Nic Clemons

No. 90, 93
- Position: Defensive tackle

Personal information
- Born: February 3, 1980 (age 46) Griffin, Georgia, U.S.
- Listed height: 6 ft 6 in (1.98 m)
- Listed weight: 300 lb (136 kg)

Career information
- College: Georgia
- NFL draft: 2003: undrafted

Career history
- Washington Redskins (2003–2005); Atlanta Falcons (2007)*; Denver Broncos (2008)*; Omaha Nighthawks (2010);
- * Offseason and/or practice squad member only
- Stats at Pro Football Reference

= Nic Clemons =

American football player (born 1980)

Nic Clemons (born February 3, 1980) is an American former professional football player who was a defensive tackle in the National Football League (NFL).
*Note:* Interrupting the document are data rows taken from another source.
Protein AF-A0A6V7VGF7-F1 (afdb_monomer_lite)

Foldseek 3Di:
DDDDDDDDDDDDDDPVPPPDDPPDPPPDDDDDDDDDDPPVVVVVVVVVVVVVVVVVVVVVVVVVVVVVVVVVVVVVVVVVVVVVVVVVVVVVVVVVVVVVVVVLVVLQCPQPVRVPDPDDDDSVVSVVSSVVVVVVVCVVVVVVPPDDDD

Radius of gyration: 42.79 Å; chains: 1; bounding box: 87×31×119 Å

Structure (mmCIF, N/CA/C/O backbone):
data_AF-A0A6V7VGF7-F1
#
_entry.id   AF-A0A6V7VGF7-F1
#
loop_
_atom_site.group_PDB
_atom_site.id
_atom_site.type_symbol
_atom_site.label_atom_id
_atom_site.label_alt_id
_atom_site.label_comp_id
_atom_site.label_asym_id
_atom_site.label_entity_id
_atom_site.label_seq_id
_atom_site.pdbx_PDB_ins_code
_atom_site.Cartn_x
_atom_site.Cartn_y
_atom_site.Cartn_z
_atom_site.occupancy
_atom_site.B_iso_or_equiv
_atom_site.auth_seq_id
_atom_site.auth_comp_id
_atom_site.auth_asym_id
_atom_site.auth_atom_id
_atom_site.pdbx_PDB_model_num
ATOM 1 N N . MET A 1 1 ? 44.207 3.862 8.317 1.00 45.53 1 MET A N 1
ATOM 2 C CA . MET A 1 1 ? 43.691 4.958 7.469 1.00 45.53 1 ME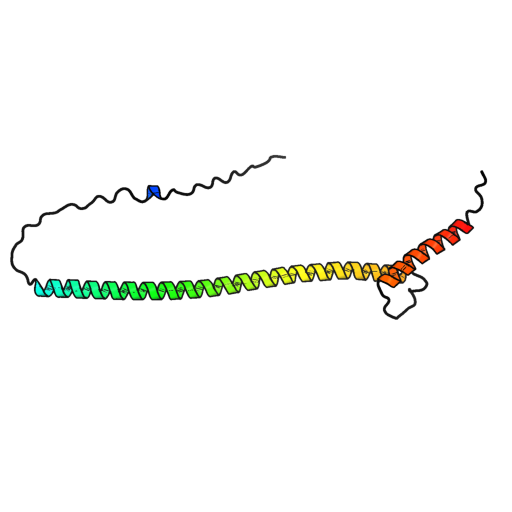T A CA 1
ATOM 3 C C . MET A 1 1 ? 44.856 5.539 6.685 1.00 45.53 1 MET A C 1
ATOM 5 O O . MET A 1 1 ? 45.534 6.426 7.179 1.00 45.53 1 MET A O 1
ATOM 9 N N . SER A 1 2 ? 45.141 4.986 5.508 1.00 40.09 2 SER A N 1
ATOM 10 C CA . SER A 1 2 ? 46.191 5.463 4.602 1.00 40.09 2 SER A CA 1
ATOM 11 C C . SER A 1 2 ? 45.536 5.858 3.277 1.00 40.09 2 SER A C 1
ATOM 13 O O . SER A 1 2 ? 45.080 5.012 2.512 1.00 40.09 2 SER A O 1
ATOM 15 N N . ASN A 1 3 ? 45.419 7.169 3.061 1.00 40.66 3 ASN A N 1
ATOM 16 C CA . ASN A 1 3 ? 44.815 7.776 1.879 1.00 40.66 3 ASN A CA 1
ATOM 17 C C . ASN A 1 3 ? 45.787 7.696 0.694 1.00 40.66 3 ASN A C 1
ATOM 19 O O . ASN A 1 3 ? 46.824 8.353 0.701 1.00 40.66 3 ASN A O 1
ATOM 23 N N . PHE A 1 4 ? 45.436 6.923 -0.334 1.00 44.09 4 PHE A N 1
ATOM 24 C CA . PHE A 1 4 ? 46.126 6.930 -1.623 1.00 44.09 4 PHE A CA 1
ATOM 25 C C . PHE A 1 4 ? 45.481 8.001 -2.519 1.00 44.09 4 PHE A C 1
ATOM 27 O O . PHE A 1 4 ? 44.422 7.787 -3.109 1.00 44.09 4 PHE A O 1
ATOM 34 N N . LEU A 1 5 ? 46.092 9.185 -2.578 1.00 41.75 5 LEU A N 1
ATOM 35 C CA . LEU A 1 5 ? 45.744 10.246 -3.526 1.00 41.75 5 LEU A CA 1
ATOM 36 C C . LEU A 1 5 ? 46.380 9.923 -4.887 1.00 41.75 5 LEU A C 1
ATOM 38 O O . LEU A 1 5 ? 47.570 10.140 -5.094 1.00 41.75 5 LEU A O 1
ATOM 42 N N . LEU A 1 6 ? 45.584 9.400 -5.820 1.00 41.28 6 LEU A N 1
ATOM 43 C CA . LEU A 1 6 ? 45.957 9.286 -7.231 1.00 41.28 6 LEU A CA 1
ATOM 44 C C . LEU A 1 6 ? 45.682 10.623 -7.934 1.00 41.28 6 LEU A C 1
ATOM 46 O O . LEU A 1 6 ? 44.540 10.964 -8.236 1.00 41.28 6 LEU A O 1
ATOM 50 N N . SER A 1 7 ? 46.752 11.378 -8.173 1.00 40.47 7 SER A N 1
ATOM 51 C CA . SER A 1 7 ? 46.784 12.543 -9.060 1.00 40.47 7 SER A CA 1
ATOM 52 C C . SER A 1 7 ? 46.670 12.082 -10.519 1.00 40.47 7 SER A C 1
ATOM 54 O O . SER A 1 7 ? 47.535 11.363 -11.017 1.00 40.47 7 SER A O 1
ATOM 56 N N . PHE A 1 8 ? 45.601 12.480 -11.212 1.00 38.31 8 PHE A N 1
ATOM 57 C CA . PHE A 1 8 ? 45.480 12.311 -12.660 1.00 38.31 8 PHE A CA 1
ATOM 58 C C . PHE A 1 8 ? 46.142 13.504 -13.363 1.00 38.31 8 PHE A C 1
ATOM 60 O O . PHE A 1 8 ? 45.561 14.583 -13.448 1.00 38.31 8 PHE A O 1
ATOM 67 N N . SER A 1 9 ? 47.355 13.303 -13.883 1.00 36.94 9 SER A N 1
ATOM 68 C CA . SER A 1 9 ? 48.012 14.246 -14.796 1.00 36.94 9 SER A CA 1
ATOM 69 C C . SER A 1 9 ? 47.499 14.021 -16.222 1.00 36.94 9 SER A C 1
ATOM 71 O O . SER A 1 9 ? 47.798 13.005 -16.848 1.00 36.94 9 SER A O 1
ATOM 73 N N . SER A 1 10 ? 46.701 14.953 -16.746 1.00 42.16 10 SER A N 1
ATOM 74 C CA . SER A 1 10 ? 46.307 14.983 -18.156 1.00 42.16 10 SER A CA 1
ATOM 75 C C . SER A 1 10 ? 47.349 15.755 -18.972 1.00 42.16 10 SER A C 1
ATOM 77 O O . SER A 1 10 ? 47.207 16.958 -19.193 1.00 42.16 10 SER A O 1
ATOM 79 N N . SER A 1 11 ? 48.399 15.075 -19.434 1.00 43.12 11 SER A N 1
ATOM 80 C CA . SER A 1 11 ? 49.256 15.614 -20.498 1.00 43.12 11 SER A CA 1
ATOM 81 C C . SER A 1 11 ? 48.555 15.437 -21.840 1.00 43.12 11 SER A C 1
ATOM 83 O O . SER A 1 11 ? 48.461 14.330 -22.367 1.00 43.12 11 SER A O 1
ATOM 85 N N . THR A 1 12 ? 48.042 16.534 -22.388 1.00 58.97 12 THR A N 1
ATOM 86 C CA . THR A 1 12 ? 47.686 16.602 -23.808 1.00 58.97 12 THR A CA 1
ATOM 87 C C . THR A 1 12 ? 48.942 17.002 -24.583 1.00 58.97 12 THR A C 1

He played college football for the Georgia Bulldogs and was signed by the Washington Redskins as an undrafted free agent in 2003.

==Early life==
Clemons attended Griffin High School, but did not play high school football. Instead, he was a key player on the basketball team that reached the Class AAA final four. As a forward, he averaged five points and four rebounds per game. He is the brother of Chris Clemons of the Seattle Seahawks and nephew of former NFL linebacker Charlie Clemons, who he lists as his role model.

==College career==
Clemons attended junior college at Georgia Military College where he earned Honorable Mention Junior College All-American in 1999. He recorded 58.5 tackles, 7.5 sacks, eight pressures, three fumble recoveries and three pass deflections as a sophomore. Clemons started playing football for the University of Georgia in 2001, where he played a backup role at defensive end and participated in five contests. He then suffered a hip injury mid-year that ended his season. He played in only two games during his senior season in 2002 before injury (turf toe) ended his season.

==Professional career==
Clemons signed with the Redskins as a rookie free agent after the 2003 NFL draft. He spent the 2003 and 2004 seasons on the Redskins practice squad. In 2005, he played in eight games for the Redskins and recorded two tackles.